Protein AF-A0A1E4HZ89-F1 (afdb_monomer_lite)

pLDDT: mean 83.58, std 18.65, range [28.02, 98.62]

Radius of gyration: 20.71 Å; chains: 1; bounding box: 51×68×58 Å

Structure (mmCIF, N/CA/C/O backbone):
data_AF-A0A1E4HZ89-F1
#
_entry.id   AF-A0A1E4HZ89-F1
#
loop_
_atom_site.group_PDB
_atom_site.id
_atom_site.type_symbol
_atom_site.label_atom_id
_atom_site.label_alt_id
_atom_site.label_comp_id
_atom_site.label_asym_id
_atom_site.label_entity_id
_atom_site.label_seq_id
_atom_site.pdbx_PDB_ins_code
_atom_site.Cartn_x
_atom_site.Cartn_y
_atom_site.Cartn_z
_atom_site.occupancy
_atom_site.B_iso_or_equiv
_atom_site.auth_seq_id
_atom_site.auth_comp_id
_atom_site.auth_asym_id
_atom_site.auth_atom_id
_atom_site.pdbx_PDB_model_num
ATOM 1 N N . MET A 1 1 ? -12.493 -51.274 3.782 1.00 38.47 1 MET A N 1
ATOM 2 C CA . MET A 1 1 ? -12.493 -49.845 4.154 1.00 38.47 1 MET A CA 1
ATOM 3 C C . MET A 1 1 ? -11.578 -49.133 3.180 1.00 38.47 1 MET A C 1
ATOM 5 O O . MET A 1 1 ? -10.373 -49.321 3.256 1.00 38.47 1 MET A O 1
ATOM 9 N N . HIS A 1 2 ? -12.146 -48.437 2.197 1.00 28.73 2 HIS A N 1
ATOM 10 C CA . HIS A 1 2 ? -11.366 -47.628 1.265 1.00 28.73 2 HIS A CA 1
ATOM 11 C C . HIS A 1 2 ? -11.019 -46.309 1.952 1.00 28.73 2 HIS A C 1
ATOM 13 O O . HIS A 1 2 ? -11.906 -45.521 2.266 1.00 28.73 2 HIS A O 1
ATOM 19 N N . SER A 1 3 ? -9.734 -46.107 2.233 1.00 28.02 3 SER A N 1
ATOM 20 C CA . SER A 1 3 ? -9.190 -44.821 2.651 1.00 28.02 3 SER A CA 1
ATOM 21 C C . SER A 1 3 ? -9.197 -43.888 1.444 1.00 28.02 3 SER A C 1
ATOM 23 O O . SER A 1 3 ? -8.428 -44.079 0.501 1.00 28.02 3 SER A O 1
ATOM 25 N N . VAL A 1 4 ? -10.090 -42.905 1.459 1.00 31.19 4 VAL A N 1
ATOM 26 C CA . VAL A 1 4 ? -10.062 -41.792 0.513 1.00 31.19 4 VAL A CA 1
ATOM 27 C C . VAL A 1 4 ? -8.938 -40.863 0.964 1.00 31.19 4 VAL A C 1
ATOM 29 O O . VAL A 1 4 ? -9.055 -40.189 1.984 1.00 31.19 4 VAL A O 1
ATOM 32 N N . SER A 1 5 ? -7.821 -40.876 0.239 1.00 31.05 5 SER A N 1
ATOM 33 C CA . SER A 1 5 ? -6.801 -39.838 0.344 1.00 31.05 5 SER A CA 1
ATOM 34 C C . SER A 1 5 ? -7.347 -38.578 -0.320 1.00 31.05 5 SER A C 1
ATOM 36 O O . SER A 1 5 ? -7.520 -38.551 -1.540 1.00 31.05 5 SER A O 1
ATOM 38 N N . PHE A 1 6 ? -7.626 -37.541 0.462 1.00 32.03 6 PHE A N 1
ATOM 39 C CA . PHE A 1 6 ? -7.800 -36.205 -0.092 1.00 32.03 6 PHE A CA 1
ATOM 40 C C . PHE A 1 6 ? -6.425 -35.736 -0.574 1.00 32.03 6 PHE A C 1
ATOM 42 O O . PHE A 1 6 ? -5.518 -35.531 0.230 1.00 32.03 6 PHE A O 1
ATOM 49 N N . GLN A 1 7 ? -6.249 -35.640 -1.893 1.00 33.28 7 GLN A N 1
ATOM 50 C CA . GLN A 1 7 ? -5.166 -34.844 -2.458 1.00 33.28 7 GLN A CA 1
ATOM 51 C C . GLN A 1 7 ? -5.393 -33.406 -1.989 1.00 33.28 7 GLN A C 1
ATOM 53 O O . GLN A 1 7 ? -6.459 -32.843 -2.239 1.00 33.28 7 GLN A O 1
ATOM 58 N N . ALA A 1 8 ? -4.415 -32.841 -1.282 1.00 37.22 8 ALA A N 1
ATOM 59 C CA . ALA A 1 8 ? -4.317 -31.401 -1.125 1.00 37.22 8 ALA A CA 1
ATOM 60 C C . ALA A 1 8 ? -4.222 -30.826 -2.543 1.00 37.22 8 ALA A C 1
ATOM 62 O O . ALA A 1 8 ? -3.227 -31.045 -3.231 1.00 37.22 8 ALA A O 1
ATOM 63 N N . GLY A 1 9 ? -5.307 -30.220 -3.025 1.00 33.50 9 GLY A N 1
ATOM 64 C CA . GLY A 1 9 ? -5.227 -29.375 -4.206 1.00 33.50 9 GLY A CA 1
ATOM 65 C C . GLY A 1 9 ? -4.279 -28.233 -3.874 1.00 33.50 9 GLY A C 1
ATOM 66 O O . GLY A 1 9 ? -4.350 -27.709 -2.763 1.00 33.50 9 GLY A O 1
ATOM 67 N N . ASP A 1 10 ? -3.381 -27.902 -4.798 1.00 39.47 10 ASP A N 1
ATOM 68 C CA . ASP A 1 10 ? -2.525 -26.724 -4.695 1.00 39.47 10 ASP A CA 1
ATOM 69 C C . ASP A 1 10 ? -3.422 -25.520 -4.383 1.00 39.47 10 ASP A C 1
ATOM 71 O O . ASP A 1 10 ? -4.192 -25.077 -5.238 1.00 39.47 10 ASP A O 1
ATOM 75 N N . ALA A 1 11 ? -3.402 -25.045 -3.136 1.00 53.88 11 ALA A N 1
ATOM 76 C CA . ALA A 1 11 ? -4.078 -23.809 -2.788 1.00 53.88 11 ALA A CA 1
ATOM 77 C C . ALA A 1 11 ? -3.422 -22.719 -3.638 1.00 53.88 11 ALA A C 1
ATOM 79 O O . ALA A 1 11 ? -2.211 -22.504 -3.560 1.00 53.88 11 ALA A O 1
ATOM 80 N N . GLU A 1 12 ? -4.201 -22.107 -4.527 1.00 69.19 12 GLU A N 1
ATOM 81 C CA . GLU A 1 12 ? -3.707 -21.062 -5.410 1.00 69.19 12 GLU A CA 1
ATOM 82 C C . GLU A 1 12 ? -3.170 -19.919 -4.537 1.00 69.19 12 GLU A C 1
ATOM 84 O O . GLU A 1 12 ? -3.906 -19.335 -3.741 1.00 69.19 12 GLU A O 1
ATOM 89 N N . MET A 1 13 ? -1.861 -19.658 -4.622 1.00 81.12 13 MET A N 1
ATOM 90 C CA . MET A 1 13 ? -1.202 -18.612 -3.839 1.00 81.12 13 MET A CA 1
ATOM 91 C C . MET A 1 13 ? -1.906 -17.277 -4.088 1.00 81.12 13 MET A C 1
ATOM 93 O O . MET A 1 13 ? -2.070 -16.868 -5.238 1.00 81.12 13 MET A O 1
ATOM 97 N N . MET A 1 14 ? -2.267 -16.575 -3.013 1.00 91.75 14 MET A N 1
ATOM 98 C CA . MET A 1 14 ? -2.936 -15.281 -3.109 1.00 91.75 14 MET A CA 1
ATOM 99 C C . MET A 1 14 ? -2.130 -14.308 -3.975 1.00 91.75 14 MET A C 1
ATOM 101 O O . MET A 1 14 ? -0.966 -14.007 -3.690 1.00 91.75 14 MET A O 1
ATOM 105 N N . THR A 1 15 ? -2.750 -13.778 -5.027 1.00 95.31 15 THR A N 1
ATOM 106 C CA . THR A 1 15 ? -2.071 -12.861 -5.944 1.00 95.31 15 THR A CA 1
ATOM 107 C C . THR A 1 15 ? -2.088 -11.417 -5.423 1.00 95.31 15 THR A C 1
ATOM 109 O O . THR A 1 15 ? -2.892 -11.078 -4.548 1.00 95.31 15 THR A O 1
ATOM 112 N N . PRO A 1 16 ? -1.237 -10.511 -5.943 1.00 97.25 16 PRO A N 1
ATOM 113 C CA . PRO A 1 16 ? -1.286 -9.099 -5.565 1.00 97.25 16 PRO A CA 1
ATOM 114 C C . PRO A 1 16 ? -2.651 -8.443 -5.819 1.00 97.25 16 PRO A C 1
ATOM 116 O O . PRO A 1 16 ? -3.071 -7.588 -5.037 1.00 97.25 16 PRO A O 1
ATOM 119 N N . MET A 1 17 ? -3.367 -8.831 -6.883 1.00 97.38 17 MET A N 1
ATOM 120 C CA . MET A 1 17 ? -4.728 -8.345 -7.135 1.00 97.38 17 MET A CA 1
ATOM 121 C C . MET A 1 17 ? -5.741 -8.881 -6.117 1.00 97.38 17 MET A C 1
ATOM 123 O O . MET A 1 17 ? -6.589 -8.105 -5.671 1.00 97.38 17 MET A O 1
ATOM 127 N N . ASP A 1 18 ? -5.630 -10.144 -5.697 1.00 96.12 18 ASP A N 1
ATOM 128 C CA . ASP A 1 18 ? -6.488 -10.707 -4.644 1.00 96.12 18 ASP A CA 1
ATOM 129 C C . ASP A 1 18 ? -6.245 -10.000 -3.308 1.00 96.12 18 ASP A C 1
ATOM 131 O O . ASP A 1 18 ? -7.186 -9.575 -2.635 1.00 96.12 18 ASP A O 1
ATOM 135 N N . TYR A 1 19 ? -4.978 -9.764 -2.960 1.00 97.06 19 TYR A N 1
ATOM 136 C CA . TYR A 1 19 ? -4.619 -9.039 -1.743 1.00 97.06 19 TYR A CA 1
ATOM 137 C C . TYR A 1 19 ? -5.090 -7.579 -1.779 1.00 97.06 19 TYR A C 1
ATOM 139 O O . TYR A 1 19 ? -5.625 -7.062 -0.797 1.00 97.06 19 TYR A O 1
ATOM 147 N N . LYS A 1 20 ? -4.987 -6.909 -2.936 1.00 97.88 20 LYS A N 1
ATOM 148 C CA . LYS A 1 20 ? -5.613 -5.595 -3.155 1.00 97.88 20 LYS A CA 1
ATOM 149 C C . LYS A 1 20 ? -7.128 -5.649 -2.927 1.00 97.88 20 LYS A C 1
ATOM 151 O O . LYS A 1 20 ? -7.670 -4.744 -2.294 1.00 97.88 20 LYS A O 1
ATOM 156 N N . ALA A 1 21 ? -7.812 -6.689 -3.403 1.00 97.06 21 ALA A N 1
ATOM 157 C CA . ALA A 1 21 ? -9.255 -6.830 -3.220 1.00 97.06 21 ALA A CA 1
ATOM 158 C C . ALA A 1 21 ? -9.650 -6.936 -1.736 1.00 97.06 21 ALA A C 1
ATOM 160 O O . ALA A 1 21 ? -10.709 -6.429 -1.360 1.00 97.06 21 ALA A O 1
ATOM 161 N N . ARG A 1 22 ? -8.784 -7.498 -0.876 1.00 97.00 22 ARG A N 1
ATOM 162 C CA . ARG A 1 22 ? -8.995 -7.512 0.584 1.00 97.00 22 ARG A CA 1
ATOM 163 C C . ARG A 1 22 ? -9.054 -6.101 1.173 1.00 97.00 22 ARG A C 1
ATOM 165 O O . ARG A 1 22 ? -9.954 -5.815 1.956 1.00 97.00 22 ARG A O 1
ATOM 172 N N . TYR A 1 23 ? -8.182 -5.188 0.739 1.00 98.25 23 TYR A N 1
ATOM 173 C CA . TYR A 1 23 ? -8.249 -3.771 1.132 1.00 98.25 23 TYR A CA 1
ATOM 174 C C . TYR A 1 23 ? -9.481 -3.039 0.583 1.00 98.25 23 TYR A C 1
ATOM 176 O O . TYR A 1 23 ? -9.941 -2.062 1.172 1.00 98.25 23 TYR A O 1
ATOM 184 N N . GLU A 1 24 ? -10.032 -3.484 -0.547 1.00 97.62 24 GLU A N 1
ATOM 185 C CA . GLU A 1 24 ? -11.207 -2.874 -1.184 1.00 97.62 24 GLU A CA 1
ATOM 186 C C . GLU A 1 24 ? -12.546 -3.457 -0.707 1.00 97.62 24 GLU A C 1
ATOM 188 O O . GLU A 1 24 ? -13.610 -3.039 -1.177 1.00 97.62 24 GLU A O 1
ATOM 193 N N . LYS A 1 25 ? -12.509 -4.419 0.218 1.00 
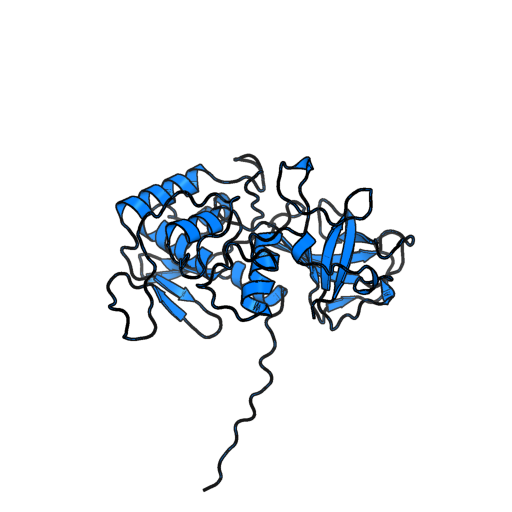96.62 25 LYS A N 1
ATOM 194 C CA . LYS A 1 25 ? -13.700 -5.089 0.740 1.00 96.62 25 LYS A CA 1
ATOM 195 C C . LYS A 1 25 ? -13.536 -5.475 2.213 1.00 96.62 25 LYS A C 1
ATOM 197 O O . LYS A 1 25 ? -13.838 -6.600 2.603 1.00 96.62 25 LYS A O 1
ATOM 202 N N . ILE A 1 26 ? -13.095 -4.530 3.038 1.00 97.88 26 ILE A N 1
ATOM 203 C CA . ILE A 1 26 ? -13.018 -4.719 4.489 1.00 97.88 26 ILE A CA 1
ATOM 204 C C . ILE A 1 26 ? -14.432 -4.686 5.067 1.00 97.88 26 ILE A C 1
ATOM 206 O O . ILE A 1 26 ? -15.156 -3.709 4.886 1.00 97.88 26 ILE A O 1
ATOM 210 N N . VAL A 1 27 ? -14.841 -5.738 5.773 1.00 96.88 27 VAL A N 1
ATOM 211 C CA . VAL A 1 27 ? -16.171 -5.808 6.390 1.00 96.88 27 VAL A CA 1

= = = = = = =

» Assigned task: Beginning with the line containing "ATOM 98 C CA" and ending with the line containing "ATOM 114 C C", extract those lines exactly from the listing above, and only those.

» Response:
ATOM 98 C CA . MET A 1 14 ? -2.936 -15.281 -3.109 1.00 91.75 14 MET A CA 1
ATOM 99 C C . MET A 1 14 ? -2.130 -14.308 -3.975 1.00 91.75 14 MET A C 1
ATOM 101 O O . MET A 1 14 ? -0.966 -14.007 -3.690 1.00 91.75 14 MET A O 1
ATOM 105 N N . THR A 1 15 ? -2.750 -13.778 -5.027 1.00 95.31 15 THR A N 1
ATOM 106 C CA . THR A 1 15 ? -2.071 -12.861 -5.944 1.00 95.31 15 THR A CA 1
ATOM 107 C C . THR A 1 15 ? -2.088 -11.417 -5.423 1.00 95.31 15 THR A C 1
ATOM 109 O O . THR A 1 15 ? -2.892 -11.078 -4.548 1.00 95.31 15 THR A O 1
ATOM 112 N N . PRO A 1 16 ? -1.237 -10.511 -5.943 1.00 97.25 16 PRO A N 1
ATOM 113 C CA . PRO A 1 16 ? -1.286 -9.099 -5.565 1.00 97.25 16 PRO A CA 1
ATOM 114 C C . PRO A 1 16 ? -2.651 -8.443 -5.819 1.00 97.25 16 PRO A C 1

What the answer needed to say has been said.